球权归了超音速,组织后卫里德诺控球。阿伦向前一冲,我自然跟着他后退,他却突然后撤要球。里德诺的球给的也确实及时,待我反应过来重新跟出去的时候,阿伦已经稳稳的接住了皮球。我刚要判断他的下个动作,他却已经把球从我头顶传了过去。这头皮蹭的,又快又刁,我一点反应多没有。球到了超音速内线大前锋尼克…科里森的手里,阿伦球一出手,随即就往篮下空切。我被他的果断搞的有些反应迟钝,待回过神来,已经晚了半拍,我赶紧跟着他身后追去,他已经冲进了禁区中路。此时科里森也主动把球回传了过去,阿伦接球后直接空中后仰跳投,我和补位的比德林斯一起扑过去封盖,却只能看着球从我指尖划过,空心入网。
我懊恼的挥了挥手,然后向前跑,准备进攻。侧头撇了一眼老爷子,他大声喊着什么,我正听不明白呢,苏永康的同声翻译及时来到了。“没关系,冷静去看他的动作,不要给他空间。”看来老头子还不是只会骂人,他也知道防阿伦这种级别的球员,是吃力不讨好的事。

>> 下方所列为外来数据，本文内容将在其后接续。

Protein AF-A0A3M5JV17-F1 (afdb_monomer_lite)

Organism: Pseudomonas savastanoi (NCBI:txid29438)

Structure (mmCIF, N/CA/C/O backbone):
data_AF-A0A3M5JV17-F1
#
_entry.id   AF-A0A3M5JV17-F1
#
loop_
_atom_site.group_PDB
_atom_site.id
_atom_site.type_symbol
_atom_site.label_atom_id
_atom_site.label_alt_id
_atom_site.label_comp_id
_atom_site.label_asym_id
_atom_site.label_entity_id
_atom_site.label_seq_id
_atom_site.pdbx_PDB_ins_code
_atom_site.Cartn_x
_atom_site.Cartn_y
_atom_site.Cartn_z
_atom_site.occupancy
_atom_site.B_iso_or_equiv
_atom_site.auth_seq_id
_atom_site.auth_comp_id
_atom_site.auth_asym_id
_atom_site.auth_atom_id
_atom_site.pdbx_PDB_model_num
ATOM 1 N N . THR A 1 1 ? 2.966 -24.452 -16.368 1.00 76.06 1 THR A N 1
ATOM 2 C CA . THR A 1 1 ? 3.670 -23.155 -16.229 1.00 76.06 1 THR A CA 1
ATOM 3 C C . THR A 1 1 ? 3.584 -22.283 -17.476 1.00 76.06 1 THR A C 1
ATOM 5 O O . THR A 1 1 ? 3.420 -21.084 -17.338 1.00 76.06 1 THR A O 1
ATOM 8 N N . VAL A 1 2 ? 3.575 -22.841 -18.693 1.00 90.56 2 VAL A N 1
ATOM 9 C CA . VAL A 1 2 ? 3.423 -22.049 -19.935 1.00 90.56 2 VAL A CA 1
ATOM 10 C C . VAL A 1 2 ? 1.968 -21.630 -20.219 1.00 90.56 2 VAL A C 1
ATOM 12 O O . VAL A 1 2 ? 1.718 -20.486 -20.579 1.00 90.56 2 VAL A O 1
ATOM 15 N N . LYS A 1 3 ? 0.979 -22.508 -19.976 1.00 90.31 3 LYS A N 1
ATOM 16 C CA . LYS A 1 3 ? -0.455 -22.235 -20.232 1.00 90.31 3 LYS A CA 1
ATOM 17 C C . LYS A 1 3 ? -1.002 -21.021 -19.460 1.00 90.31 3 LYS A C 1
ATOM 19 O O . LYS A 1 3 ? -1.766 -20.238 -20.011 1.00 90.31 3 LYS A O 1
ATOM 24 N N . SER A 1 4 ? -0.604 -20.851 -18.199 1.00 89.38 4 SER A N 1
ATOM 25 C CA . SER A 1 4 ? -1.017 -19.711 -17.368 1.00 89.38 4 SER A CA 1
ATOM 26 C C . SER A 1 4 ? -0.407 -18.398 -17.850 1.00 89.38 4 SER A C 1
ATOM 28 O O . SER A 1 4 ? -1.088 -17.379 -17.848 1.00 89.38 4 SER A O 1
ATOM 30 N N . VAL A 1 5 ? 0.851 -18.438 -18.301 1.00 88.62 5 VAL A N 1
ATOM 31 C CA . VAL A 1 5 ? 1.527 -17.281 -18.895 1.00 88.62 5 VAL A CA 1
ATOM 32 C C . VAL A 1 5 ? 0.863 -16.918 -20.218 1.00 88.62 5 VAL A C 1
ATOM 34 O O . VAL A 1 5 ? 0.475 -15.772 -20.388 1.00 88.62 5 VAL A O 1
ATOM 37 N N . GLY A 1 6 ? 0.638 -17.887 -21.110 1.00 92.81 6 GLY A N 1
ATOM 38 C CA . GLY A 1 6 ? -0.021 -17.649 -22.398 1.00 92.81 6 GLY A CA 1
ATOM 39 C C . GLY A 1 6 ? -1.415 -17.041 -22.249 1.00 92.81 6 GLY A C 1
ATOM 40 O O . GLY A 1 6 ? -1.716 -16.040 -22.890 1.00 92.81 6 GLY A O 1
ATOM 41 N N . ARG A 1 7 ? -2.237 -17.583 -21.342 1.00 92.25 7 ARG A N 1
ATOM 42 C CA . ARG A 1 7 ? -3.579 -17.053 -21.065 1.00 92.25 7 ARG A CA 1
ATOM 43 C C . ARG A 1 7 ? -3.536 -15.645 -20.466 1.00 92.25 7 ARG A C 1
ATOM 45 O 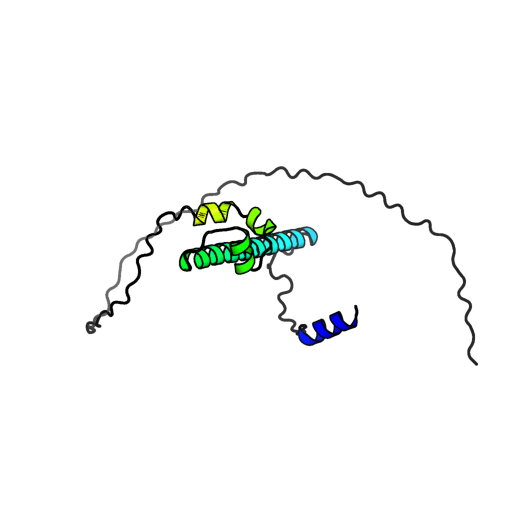O . ARG A 1 7 ? -4.279 -14.780 -20.901 1.00 92.25 7 ARG A O 1
ATOM 52 N N . TRP A 1 8 ? -2.629 -15.388 -19.521 1.00 91.19 8 TRP A N 1
ATOM 53 C CA . TRP A 1 8 ? -2.458 -14.049 -18.954 1.00 91.19 8 TRP A CA 1
ATOM 54 C C . TRP A 1 8 ? -1.998 -13.037 -20.006 1.00 91.19 8 TRP A C 1
ATOM 56 O O . TRP A 1 8 ? -2.551 -11.945 -20.070 1.00 91.19 8 TRP A O 1
ATOM 66 N N . THR A 1 9 ? -1.022 -13.393 -20.845 1.00 90.19 9 THR A N 1
ATOM 67 C CA . THR A 1 9 ? -0.546 -12.520 -21.923 1.00 90.19 9 THR A CA 1
ATOM 68 C C . THR A 1 9 ? -1.673 -12.245 -22.909 1.00 90.19 9 THR A C 1
ATOM 70 O O . THR A 1 9 ? -1.893 -11.094 -23.245 1.00 90.19 9 THR A O 1
ATOM 73 N N . TRP A 1 10 ? -2.444 -13.254 -23.307 1.00 85.44 10 TRP A N 1
ATOM 74 C CA . TRP A 1 10 ? -3.592 -13.061 -24.193 1.00 85.44 10 TRP A CA 1
ATOM 75 C C . TRP A 1 10 ? -4.644 -12.103 -23.610 1.00 85.44 10 TRP A C 1
ATOM 77 O O . TRP A 1 10 ? -5.089 -11.189 -24.296 1.00 85.44 10 TRP A O 1
ATOM 87 N N . ASP A 1 11 ? -4.989 -12.263 -22.329 1.00 83.88 11 ASP A N 1
ATOM 88 C CA . ASP A 1 11 ? -6.054 -11.483 -21.686 1.00 83.88 11 ASP A CA 1
ATOM 89 C C . ASP A 1 11 ? -5.615 -10.059 -21.281 1.00 83.88 11 ASP A C 1
ATOM 91 O O . ASP A 1 11 ? -6.453 -9.166 -21.144 1.00 83.88 11 ASP A O 1
ATOM 95 N N . ARG A 1 12 ? -4.316 -9.830 -21.031 1.00 73.88 12 ARG A N 1
ATOM 96 C CA . ARG A 1 12 ? -3.797 -8.552 -20.495 1.00 73.88 12 ARG A CA 1
ATOM 97 C C . ARG A 1 12 ? -2.828 -7.800 -21.397 1.00 73.88 12 ARG A C 1
ATOM 99 O O . ARG A 1 12 ? -2.591 -6.619 -21.139 1.00 73.88 12 ARG A O 1
ATOM 106 N N . TYR A 1 13 ? -2.218 -8.442 -22.388 1.00 78.88 13 TYR A N 1
ATOM 107 C CA . TYR A 1 13 ? -1.235 -7.786 -23.244 1.00 78.88 13 TYR A CA 1
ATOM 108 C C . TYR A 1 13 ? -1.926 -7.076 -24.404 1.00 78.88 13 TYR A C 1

这次进攻,球在外线倒手,而超音速守的是32联防,显然,他们惧怕的是老大戴维斯超强的突破能力。球在外线倒着,老大、我、巴恩斯、我。球再次到了我的手里,我已经飘到了底线的三分线外,此时眼前并没有防守队员,阿伦正在扑过来。我想也没想,直接就跳起投篮,球听话的钻进了网窝,三分!我的第一次得分。
球进之后,我得意的看向阿伦,这家伙冷只是笑着给了我一个不屑的目光。都说他是谦谦君子,我却感觉他是一个心计很重的人。回过头来这个回合,他肯定要投三分,我脑子里突然有了一个很肯定的想法。于是,一个大胆的念头在我脑子里出现了。果然,超音速的这次进攻就是拉开阵形,阿伦从底线溜过去,接后卫传球直接跳投三分。我一直跟了出去,阿伦做跳投状时,我也跳了起来封盖。他却只是做了一个假动作,然后向左侧运了一步球,又一次跳起投篮。这一次,他是确实跳起投篮了,而这一次,他在投出手中的球的一刹那,却突然后悔了,因为我的手已经等在了他的前面。“啪”一个结实而响亮的大帽诞生了。我们这边的板凳席上是一片欢呼,我听到钥匙球馆内也响起了一阵惊叹的声音。的确,弹跳出众的阿伦,又有着极快的出手速率,所以,联盟中很少会看到他在跳投时被封盖的场面,更何况,是球出手后的一个如此结实的火锅。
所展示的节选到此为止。